> **Prompt**
Using the listing below, copy exactly the lines from the one containing "ATOM 35 N N" to the one containing "ATOM 39 O O", both lines included, and no others.

> **Data provided**
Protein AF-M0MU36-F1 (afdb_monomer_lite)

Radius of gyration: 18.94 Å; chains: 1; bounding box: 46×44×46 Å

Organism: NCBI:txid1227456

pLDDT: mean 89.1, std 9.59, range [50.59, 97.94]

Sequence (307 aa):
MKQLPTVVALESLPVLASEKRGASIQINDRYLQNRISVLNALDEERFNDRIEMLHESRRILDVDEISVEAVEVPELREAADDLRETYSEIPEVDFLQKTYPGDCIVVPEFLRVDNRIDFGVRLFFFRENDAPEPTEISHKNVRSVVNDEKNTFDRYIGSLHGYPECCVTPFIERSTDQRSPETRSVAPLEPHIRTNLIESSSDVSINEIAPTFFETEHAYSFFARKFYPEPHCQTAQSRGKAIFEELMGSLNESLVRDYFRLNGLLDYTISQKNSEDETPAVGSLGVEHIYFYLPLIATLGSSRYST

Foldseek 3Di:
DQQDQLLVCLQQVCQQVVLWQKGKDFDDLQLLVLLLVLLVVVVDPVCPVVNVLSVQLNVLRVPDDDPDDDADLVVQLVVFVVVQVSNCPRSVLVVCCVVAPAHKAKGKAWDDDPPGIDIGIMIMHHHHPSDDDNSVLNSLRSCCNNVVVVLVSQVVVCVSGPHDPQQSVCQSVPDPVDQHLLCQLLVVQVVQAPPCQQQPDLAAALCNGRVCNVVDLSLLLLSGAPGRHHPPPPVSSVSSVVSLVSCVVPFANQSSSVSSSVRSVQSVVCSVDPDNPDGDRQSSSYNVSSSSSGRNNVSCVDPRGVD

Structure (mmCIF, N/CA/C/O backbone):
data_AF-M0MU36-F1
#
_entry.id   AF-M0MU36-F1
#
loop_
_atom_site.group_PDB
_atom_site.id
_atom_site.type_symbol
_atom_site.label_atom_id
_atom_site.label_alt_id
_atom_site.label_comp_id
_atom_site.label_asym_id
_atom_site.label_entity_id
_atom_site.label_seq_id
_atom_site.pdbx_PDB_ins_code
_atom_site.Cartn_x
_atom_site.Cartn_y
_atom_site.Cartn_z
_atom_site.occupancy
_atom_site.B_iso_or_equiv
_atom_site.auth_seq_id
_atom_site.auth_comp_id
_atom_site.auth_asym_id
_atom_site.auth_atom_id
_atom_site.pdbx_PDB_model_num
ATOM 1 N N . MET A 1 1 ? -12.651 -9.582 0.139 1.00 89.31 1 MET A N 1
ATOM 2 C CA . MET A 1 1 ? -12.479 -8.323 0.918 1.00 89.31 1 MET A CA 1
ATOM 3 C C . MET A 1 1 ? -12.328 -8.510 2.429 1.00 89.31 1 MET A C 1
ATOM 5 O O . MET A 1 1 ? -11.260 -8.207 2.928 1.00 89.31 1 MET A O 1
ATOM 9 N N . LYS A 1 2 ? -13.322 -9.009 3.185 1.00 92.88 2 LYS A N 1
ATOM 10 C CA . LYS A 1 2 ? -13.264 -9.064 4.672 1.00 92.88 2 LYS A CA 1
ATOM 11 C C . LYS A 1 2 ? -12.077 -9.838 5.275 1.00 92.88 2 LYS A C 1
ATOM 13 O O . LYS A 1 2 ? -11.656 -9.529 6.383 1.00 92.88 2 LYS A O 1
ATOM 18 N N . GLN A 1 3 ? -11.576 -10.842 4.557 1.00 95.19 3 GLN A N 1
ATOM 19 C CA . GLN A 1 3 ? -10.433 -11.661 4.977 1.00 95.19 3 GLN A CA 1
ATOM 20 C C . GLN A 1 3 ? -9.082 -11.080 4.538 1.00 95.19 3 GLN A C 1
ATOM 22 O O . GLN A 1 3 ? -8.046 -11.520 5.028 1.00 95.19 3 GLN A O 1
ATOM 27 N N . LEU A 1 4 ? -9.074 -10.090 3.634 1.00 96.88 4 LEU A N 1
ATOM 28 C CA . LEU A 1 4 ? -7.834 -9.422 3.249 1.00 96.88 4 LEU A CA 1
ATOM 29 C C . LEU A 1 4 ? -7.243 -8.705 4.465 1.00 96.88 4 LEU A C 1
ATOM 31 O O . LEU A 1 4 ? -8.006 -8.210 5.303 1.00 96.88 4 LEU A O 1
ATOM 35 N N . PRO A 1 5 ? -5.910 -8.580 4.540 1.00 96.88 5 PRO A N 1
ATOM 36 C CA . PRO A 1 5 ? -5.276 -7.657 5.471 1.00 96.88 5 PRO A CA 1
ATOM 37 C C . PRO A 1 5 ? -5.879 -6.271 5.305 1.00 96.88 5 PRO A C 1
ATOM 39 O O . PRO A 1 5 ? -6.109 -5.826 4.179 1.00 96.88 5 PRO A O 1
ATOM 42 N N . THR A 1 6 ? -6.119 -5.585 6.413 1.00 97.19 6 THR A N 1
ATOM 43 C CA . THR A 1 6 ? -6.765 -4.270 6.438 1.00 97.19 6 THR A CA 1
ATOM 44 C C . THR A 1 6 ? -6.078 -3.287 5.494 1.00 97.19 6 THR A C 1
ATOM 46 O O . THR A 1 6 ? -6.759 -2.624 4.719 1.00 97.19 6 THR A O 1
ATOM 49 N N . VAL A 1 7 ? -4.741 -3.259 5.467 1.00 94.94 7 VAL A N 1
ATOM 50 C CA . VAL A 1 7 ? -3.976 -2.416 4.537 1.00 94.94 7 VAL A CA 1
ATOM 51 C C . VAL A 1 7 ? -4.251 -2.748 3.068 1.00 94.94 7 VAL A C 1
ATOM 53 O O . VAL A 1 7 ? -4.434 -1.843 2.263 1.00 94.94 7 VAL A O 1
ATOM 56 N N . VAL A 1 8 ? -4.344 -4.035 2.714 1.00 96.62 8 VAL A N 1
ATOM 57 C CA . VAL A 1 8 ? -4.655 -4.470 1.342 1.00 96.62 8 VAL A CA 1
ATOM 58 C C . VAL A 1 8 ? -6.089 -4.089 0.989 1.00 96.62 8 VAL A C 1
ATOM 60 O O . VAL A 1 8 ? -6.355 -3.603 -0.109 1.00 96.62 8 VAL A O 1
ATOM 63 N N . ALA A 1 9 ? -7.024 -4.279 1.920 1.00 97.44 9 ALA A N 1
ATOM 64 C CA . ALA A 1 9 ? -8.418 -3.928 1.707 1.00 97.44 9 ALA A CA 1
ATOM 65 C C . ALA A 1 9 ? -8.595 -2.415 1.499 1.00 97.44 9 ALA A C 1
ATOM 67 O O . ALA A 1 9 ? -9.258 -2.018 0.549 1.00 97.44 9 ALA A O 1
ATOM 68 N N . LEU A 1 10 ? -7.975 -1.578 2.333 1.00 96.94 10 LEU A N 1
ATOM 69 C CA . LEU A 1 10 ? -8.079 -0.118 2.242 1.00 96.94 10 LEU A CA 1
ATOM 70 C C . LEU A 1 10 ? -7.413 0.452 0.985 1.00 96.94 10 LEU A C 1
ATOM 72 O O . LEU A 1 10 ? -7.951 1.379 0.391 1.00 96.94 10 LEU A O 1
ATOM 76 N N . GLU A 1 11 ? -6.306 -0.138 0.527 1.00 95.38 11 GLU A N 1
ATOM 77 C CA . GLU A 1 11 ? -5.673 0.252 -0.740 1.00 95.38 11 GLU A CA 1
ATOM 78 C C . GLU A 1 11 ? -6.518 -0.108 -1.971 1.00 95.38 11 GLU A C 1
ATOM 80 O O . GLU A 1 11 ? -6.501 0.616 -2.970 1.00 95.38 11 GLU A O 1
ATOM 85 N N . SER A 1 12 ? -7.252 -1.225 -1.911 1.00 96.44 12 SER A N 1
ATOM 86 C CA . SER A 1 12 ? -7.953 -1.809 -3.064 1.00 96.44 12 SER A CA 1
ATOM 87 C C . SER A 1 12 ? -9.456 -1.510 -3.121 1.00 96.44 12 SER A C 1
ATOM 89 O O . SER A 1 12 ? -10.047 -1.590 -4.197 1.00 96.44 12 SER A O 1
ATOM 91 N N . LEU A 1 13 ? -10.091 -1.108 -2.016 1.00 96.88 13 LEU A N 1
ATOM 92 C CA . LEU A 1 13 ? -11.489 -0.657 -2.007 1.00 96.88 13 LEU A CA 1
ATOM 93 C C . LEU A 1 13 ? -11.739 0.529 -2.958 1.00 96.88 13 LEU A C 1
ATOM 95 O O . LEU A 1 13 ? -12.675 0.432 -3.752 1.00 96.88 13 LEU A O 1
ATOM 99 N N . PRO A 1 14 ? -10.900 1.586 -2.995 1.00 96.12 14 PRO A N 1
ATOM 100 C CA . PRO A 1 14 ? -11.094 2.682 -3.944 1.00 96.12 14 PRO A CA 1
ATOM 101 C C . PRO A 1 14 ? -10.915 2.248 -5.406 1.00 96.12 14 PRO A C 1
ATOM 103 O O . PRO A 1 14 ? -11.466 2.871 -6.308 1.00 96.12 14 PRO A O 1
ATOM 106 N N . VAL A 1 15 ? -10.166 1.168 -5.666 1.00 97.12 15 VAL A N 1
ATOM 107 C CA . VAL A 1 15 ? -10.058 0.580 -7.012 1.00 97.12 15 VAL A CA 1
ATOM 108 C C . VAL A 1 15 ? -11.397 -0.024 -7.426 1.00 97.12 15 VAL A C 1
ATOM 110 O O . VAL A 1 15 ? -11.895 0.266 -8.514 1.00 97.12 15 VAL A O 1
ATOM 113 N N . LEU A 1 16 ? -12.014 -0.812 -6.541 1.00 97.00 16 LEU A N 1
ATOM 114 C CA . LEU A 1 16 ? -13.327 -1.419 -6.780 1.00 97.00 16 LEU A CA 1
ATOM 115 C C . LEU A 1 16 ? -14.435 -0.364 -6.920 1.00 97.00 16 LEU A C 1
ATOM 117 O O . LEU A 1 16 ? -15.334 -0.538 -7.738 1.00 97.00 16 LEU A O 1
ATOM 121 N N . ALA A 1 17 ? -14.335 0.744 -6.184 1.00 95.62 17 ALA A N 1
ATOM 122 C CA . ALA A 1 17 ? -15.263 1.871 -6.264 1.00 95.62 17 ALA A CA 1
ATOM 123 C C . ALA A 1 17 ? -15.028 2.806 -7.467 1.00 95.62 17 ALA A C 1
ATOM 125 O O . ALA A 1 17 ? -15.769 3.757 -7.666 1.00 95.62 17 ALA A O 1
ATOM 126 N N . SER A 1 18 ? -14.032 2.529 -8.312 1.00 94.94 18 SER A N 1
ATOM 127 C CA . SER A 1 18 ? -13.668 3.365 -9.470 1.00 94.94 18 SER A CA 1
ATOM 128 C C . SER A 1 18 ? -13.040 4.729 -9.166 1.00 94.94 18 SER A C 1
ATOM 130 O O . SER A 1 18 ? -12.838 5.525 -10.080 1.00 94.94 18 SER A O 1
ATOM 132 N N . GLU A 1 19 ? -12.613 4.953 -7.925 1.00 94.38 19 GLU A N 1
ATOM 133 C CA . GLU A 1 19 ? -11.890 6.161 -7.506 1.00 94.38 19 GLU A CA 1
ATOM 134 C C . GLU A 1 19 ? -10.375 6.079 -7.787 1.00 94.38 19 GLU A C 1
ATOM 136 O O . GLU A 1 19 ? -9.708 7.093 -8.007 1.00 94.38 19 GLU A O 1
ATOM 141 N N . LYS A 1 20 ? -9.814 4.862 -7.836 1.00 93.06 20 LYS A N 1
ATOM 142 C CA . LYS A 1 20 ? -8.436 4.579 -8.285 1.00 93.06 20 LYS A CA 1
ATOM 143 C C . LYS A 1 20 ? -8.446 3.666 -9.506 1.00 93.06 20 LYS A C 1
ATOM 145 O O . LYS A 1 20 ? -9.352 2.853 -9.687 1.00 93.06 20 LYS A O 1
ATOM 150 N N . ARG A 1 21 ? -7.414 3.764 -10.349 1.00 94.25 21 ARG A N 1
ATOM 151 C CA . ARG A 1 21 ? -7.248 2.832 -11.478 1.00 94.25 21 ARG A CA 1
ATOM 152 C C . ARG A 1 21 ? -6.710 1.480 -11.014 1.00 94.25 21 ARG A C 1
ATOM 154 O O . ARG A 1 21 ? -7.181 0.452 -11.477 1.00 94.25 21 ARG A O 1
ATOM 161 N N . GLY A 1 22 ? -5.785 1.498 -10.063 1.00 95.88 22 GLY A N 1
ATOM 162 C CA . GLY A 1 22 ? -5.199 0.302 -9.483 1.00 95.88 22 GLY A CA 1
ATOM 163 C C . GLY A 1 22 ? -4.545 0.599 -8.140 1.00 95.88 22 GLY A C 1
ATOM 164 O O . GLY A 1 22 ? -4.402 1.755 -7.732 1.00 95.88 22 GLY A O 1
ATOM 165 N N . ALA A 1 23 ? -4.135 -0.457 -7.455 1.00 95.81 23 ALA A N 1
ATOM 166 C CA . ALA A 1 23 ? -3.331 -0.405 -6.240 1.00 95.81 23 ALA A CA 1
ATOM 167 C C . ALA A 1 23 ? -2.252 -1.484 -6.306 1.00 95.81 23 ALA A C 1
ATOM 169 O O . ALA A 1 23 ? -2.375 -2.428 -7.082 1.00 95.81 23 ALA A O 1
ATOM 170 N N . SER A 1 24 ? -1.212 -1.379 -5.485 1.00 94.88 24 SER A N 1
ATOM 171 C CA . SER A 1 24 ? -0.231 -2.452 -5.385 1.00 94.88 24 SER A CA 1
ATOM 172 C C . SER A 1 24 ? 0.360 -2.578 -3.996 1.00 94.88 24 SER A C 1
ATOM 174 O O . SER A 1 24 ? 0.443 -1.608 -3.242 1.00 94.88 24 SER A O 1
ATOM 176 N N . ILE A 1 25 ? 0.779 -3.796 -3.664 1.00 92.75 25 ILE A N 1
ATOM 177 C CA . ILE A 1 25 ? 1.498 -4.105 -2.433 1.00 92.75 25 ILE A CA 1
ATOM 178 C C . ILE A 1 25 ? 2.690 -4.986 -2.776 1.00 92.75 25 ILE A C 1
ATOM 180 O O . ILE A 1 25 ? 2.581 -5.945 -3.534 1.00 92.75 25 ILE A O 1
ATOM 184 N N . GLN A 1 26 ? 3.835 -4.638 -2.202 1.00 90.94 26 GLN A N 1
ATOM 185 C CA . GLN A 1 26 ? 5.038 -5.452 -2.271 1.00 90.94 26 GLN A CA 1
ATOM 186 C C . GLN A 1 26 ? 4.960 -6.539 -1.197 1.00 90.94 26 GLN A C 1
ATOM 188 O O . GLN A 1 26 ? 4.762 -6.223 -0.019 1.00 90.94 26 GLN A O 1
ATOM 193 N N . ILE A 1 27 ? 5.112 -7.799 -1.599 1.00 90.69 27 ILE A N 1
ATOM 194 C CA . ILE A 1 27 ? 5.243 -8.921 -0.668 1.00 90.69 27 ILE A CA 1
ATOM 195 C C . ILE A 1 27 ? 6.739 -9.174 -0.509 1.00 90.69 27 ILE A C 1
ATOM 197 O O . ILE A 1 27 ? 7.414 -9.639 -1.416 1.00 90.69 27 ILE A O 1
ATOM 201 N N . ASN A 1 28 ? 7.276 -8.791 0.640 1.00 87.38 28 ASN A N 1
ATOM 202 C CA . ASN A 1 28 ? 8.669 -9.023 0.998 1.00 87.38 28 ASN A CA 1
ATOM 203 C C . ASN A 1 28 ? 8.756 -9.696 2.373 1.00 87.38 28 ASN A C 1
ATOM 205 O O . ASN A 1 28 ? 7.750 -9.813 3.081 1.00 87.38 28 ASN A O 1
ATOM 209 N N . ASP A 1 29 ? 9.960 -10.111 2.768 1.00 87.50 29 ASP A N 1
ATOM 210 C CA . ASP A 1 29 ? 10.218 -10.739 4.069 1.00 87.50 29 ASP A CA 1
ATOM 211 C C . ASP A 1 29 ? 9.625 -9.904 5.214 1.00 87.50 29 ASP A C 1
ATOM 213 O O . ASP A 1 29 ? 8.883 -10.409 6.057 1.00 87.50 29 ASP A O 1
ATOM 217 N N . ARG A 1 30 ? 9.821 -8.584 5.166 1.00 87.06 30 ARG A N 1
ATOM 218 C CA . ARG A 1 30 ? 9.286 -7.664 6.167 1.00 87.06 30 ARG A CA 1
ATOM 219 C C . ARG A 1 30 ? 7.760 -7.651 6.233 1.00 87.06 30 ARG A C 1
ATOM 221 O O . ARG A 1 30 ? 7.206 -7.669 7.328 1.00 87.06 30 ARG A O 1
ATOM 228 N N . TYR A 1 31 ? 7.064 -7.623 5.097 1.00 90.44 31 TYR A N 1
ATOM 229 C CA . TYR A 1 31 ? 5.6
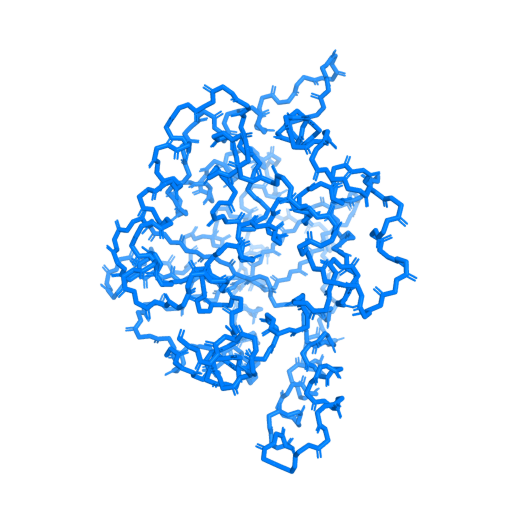03 -7.720 5.051 1.00 90.44 31 TYR A CA 1
ATOM 230 C C . TYR A 1 31 ? 5.121 -9.004 5.739 1.00 90.44 31 TYR A C 1
ATOM 232 O O . TYR A 1 31 ? 4.217 -8.956 6.576 1.00 90.44 31 TYR A O 1
ATOM 240 N N . LEU A 1 32 ? 5.753 -10.138 5.430 1.00 93.38 32 LEU A N 1
ATOM 241 C CA . LEU A 1 32 ? 5.392 -11.439 5.992 1.00 93.38 32 LEU A CA 1
ATOM 242 C C . LEU A 1 32 ? 5.684 -11.500 7.497 1.00 93.38 32 LEU A C 1
ATOM 244 O O . LEU A 1 32 ? 4.802 -11.869 8.272 1.00 93.38 32 LEU A O 1
ATOM 248 N N . GLN A 1 33 ? 6.871 -11.065 7.928 1.00 92.31 33 GLN A N 1
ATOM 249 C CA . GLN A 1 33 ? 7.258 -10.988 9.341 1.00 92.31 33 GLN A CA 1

> **Exercise output**
ATOM 35 N N . PRO A 1 5 ? -5.910 -8.580 4.540 1.00 96.88 5 PRO A N 1
ATOM 36 C CA . PRO A 1 5 ? -5.276 -7.657 5.471 1.00 96.88 5 PRO A CA 1
ATOM 37 C C . PRO A 1 5 ? -5.879 -6.271 5.305 1.00 96.88 5 PRO A C 1
ATOM 39 O O . PRO A 1 5 ? -6.109 -5.826 4.179 1.00 96.88 5 PRO A O 1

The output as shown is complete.